SHIH YUN YEO
"Diary"
16mm Handpainted film
08.05. - 28.06.2009
Curated by Malin Barth
Time is a mystery that confounds yet intrigues me. Time in its familiar increments of seconds, minutes, hours, days and years; serves a utilitarian function- a common unit that helps the world operate in a systematic way. People equate time with money and perpetually rush so that no time is wasted. Computers are rendered obsolete in a wink and technology companies are trying to build the fastest chips so that we can increase the processing speed by nanoseconds. So what is the world becoming? Time has not changed, one second in past milieus is still one second now. However, 24 hours day is no longer enough in the 21st century; people complain “ I have no time” all the time.
Time is fleeting and every moment is temporal and unique. I desire to capture the ephemeral quality of things around me using the most raw and direct ways. I seek to capture that which cannot be captured. My art tracks, documents, questions, investigates, challenges and 'freezes' time. My goal as an artist is to do this with the time I have left on this earth.
The series of works 'log:one03'is a personal diary recorded from 2001 to 2003 across cities of San Francisco and Singapore. I explored the documentation of time through mark-making using Chinese ink on sumi paper scrolls, 16mm film and direct on walls. Certain rules govern my works, for example, I will paint a section of the sumi paper scroll everyday in my studio and record the date and time.
I experiment with different mediums and use non-traditional tools.

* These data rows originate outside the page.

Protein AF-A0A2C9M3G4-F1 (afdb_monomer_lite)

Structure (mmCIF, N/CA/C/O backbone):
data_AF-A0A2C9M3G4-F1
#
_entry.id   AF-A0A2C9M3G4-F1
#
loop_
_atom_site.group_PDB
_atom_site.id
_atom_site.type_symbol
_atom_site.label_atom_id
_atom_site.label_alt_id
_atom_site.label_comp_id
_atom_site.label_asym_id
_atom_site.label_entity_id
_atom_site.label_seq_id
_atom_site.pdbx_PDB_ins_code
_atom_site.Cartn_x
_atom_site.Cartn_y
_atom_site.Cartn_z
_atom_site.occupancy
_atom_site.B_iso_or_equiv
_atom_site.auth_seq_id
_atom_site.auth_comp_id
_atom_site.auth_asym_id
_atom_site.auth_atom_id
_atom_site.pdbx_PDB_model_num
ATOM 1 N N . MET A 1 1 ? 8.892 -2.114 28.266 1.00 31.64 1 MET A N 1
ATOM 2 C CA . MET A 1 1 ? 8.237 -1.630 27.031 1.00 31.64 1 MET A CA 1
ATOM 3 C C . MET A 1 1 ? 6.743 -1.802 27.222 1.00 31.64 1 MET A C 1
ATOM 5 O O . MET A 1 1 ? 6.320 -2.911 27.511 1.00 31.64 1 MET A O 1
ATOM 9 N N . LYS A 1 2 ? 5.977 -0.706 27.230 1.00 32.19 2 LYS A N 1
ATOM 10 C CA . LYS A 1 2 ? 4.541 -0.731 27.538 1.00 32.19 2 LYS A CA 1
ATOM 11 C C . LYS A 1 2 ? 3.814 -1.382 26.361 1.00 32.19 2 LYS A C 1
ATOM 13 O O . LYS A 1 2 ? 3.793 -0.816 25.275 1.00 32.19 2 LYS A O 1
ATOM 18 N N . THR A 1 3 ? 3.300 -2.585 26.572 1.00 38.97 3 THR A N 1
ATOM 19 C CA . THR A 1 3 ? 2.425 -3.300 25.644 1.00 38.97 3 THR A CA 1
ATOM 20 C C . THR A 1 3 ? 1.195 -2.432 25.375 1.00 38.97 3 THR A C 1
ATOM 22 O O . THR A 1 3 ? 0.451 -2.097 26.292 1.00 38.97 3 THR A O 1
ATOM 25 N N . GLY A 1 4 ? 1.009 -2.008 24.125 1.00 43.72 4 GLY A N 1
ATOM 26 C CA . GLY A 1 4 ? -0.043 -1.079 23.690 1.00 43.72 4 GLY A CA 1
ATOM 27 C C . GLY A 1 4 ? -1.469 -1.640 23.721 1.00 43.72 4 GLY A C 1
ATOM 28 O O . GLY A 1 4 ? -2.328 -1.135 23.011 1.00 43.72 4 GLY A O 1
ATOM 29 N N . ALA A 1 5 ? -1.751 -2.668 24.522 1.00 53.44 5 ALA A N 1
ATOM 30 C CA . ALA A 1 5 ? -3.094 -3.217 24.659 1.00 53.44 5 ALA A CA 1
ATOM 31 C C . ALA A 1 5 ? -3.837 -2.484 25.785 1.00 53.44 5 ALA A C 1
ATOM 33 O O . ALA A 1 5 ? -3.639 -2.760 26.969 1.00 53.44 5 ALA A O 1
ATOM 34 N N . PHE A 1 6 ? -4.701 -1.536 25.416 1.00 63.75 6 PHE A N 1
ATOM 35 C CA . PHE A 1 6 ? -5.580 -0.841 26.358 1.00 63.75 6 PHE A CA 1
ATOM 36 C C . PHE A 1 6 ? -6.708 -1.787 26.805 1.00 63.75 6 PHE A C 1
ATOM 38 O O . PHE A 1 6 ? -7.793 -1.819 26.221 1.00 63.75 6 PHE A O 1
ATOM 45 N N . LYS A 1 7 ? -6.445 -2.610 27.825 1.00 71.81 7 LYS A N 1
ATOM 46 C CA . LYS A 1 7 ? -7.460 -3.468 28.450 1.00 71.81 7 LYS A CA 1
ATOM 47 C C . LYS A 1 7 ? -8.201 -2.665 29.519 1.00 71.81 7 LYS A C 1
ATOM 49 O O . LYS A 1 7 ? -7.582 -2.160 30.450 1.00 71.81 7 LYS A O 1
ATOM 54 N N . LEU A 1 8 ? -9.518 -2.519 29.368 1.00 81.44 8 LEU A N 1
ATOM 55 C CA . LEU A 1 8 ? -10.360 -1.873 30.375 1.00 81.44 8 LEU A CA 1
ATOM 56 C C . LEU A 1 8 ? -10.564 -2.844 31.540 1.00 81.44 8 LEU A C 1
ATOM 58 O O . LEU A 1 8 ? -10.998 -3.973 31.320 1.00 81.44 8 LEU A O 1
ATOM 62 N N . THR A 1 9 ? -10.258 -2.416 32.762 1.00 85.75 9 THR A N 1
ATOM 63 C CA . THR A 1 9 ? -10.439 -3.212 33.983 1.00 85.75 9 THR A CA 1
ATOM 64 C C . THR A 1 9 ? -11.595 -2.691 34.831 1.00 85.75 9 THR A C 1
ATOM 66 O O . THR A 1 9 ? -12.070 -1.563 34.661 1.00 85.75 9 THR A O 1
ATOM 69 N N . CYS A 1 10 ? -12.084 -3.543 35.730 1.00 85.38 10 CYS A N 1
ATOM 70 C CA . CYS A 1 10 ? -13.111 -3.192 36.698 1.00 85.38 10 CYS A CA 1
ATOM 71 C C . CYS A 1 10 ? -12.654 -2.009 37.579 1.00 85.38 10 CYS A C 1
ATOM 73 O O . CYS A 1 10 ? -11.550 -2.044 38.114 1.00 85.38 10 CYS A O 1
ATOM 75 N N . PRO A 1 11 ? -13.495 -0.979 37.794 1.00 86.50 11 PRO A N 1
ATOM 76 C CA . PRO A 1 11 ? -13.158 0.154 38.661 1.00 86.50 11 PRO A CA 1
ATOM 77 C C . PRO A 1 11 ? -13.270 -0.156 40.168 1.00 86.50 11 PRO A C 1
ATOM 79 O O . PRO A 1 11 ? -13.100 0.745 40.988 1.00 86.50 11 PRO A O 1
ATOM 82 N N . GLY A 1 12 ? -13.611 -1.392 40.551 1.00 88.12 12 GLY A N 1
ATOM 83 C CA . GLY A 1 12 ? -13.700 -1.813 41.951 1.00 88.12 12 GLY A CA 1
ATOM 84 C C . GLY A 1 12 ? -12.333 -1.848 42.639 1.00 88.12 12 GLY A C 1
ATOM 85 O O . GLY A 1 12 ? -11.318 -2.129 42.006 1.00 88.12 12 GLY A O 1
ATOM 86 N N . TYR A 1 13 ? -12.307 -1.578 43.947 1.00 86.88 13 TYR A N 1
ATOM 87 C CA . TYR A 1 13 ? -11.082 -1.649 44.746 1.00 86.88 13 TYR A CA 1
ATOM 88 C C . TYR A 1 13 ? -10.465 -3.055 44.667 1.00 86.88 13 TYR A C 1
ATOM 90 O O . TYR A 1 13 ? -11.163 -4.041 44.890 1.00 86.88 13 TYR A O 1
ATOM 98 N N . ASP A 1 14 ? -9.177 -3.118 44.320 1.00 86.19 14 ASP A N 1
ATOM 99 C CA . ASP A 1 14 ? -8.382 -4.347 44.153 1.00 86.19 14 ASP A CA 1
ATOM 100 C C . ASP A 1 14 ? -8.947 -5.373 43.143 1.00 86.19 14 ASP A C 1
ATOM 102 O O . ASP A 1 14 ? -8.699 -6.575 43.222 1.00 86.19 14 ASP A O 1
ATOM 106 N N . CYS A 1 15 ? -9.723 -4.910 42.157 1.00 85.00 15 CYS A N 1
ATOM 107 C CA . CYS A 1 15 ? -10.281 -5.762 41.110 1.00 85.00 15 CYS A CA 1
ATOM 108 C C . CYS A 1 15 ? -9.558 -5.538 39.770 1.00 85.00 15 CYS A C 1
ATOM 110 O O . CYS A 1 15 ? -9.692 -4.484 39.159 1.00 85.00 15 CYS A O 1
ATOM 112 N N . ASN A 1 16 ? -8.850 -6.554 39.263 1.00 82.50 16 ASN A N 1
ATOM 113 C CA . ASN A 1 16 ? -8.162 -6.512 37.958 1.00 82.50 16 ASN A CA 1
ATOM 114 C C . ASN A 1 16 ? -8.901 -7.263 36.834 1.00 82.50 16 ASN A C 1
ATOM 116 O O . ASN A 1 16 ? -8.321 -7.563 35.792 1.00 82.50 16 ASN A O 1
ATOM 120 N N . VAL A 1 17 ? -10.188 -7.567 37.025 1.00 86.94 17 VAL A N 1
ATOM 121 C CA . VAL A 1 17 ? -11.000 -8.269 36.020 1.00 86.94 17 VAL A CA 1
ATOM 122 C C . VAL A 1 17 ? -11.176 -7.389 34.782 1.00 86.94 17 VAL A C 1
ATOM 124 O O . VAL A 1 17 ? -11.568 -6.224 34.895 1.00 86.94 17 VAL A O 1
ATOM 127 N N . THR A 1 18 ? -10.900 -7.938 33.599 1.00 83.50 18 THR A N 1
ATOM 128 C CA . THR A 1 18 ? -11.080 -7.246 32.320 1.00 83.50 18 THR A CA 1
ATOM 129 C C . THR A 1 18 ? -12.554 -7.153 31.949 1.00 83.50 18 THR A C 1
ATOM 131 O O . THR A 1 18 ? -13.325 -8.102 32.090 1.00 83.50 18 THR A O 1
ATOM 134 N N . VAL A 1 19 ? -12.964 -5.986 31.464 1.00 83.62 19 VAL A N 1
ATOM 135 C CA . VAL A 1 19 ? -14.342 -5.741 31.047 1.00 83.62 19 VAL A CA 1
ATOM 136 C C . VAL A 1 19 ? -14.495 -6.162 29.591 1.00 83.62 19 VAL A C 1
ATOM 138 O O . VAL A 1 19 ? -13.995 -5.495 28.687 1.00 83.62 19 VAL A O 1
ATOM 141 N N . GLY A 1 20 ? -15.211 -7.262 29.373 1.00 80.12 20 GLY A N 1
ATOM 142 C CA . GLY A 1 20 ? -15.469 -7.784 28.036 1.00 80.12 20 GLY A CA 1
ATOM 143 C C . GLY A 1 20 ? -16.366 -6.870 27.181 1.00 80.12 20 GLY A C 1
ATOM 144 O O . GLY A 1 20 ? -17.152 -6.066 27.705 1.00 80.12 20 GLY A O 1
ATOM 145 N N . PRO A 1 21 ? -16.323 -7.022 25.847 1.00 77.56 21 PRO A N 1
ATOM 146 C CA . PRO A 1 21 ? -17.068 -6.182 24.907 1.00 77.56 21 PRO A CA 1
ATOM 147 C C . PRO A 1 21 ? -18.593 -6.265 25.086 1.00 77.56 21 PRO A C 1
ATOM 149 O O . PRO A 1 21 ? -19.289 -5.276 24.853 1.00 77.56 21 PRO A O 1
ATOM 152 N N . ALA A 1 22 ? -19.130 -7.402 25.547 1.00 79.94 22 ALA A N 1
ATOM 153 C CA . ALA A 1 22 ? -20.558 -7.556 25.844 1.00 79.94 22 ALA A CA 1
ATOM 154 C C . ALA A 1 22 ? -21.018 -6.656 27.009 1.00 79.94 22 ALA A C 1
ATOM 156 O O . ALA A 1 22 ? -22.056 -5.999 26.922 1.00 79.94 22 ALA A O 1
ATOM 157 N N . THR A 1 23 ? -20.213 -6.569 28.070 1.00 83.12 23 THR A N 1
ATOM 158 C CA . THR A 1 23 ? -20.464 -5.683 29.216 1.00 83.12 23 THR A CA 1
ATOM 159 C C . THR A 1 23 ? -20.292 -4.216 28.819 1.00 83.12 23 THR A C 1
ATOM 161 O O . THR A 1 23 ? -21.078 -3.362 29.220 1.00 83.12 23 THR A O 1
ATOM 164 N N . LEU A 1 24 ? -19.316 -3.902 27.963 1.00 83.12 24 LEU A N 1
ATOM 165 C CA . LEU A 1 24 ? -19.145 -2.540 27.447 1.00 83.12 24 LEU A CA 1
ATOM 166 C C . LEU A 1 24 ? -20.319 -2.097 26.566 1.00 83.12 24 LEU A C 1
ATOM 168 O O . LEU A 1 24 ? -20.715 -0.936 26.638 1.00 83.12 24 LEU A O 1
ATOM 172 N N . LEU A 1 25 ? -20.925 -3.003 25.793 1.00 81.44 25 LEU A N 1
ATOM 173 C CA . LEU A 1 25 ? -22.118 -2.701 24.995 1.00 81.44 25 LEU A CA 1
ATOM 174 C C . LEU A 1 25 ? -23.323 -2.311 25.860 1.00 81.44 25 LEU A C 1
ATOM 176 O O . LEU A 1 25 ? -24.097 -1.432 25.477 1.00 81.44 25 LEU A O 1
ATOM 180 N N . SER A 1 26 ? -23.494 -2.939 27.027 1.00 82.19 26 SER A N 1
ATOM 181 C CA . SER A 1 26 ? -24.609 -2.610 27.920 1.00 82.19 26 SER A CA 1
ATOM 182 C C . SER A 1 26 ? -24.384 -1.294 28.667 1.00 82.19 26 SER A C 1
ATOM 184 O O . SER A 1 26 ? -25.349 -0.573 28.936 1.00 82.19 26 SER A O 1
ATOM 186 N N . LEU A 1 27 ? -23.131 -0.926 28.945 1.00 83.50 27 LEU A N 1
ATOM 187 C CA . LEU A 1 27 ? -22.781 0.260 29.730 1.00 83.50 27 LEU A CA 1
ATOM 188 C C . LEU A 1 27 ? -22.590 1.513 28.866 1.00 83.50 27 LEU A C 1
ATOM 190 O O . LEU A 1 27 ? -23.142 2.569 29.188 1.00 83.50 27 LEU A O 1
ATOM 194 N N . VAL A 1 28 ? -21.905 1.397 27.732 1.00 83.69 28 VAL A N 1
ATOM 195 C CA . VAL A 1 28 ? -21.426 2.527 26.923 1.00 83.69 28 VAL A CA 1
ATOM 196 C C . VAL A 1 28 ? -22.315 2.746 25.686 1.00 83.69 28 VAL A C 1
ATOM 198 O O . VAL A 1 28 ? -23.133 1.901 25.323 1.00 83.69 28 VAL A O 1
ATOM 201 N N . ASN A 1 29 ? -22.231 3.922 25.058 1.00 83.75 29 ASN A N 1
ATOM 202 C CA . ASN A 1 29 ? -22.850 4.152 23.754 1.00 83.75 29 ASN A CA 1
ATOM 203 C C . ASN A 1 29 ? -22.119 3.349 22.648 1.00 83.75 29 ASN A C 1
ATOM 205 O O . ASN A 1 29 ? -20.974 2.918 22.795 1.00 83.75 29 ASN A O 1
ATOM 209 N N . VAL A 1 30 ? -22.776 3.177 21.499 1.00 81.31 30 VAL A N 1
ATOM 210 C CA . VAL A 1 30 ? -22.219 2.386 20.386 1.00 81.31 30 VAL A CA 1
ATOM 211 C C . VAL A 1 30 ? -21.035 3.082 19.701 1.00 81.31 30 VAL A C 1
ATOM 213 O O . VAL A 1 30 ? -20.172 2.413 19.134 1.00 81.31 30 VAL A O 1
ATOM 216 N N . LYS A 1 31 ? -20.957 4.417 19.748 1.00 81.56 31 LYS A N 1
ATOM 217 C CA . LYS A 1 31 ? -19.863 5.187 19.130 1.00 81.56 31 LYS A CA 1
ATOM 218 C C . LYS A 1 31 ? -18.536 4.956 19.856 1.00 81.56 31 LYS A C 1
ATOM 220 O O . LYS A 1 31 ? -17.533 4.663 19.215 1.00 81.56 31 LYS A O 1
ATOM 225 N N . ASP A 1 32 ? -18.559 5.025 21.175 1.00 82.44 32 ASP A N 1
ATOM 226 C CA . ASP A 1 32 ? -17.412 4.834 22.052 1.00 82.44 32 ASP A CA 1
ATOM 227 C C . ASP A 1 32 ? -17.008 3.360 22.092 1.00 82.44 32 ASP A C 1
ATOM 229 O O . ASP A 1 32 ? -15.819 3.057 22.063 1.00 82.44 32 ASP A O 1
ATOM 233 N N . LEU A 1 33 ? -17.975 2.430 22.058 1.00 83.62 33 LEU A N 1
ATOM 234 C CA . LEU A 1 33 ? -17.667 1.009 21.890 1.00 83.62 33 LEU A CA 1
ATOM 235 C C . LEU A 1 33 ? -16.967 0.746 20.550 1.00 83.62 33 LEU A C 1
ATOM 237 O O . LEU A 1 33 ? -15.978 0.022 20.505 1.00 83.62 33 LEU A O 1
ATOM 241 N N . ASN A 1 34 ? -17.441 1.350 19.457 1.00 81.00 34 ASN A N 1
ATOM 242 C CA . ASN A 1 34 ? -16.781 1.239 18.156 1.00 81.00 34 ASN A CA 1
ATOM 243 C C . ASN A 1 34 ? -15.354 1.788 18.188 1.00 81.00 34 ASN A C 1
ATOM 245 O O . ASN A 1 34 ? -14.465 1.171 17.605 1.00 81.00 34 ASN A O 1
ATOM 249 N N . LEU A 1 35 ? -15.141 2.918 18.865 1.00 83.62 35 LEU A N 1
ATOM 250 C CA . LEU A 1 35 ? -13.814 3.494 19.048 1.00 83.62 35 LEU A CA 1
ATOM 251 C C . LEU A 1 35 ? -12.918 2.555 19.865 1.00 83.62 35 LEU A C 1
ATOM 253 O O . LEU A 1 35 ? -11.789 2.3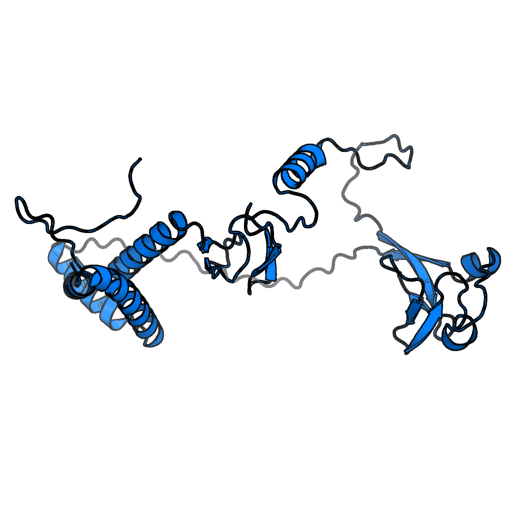03 19.463 1.00 83.62 35 LEU A O 1
ATOM 257 N N . TYR A 1 36 ? -13.425 1.994 20.963 1.00 84.00 36 TYR A N 1
ATOM 258 C CA . TYR A 1 36 ? -12.698 1.026 21.784 1.00 84.00 36 TYR A CA 1
ATOM 259 C C . TYR A 1 36 ? -12.283 -0.213 20.980 1.00 84.00 36 TYR A C 1
ATOM 261 O O . TYR A 1 36 ? -11.105 -0.563 20.950 1.00 84.00 36 TYR A O 1
ATOM 269 N N . LEU A 1 37 ? -13.225 -0.828 20.259 1.00 82.75 37 LEU A N 1
ATOM 270 C CA . LEU A 1 37 ? -12.950 -1.991 19.411 1.00 82.75 37 LEU A CA 1
ATOM 271 C C . LEU A 1 37 ? -11.955 -1.657 18.293 1.00 82.75 37 LEU A C 1
ATOM 273 O O . LEU A 1 37 ? -11.085 -2.463 17.983 1.00 82.75 37 LEU A O 1
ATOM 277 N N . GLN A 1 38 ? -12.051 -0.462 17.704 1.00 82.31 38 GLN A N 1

In using roller-blades to capture marks on paper, the start of the work is when the first mark is made and the end is when no more ink can be transfered to the paper. The work thus captures the moment and cannot be repeated.
Statement
Every day from April 4 to 15, 2009, while Yeo Shih Yun was in Bergen, Norway, she hand-painted a section of a 16mm film with Chinese ink and rubber-stamped the date on it. The resulting artwork is a film in its rawest form without any digital enhancements.
What happens when time is compressed? In this film, the two weeks of time spent on the painting is collapsed into a mere three minutes. In doing so, this work dilates real time, thus rendering one’s sense of action in time disjointed.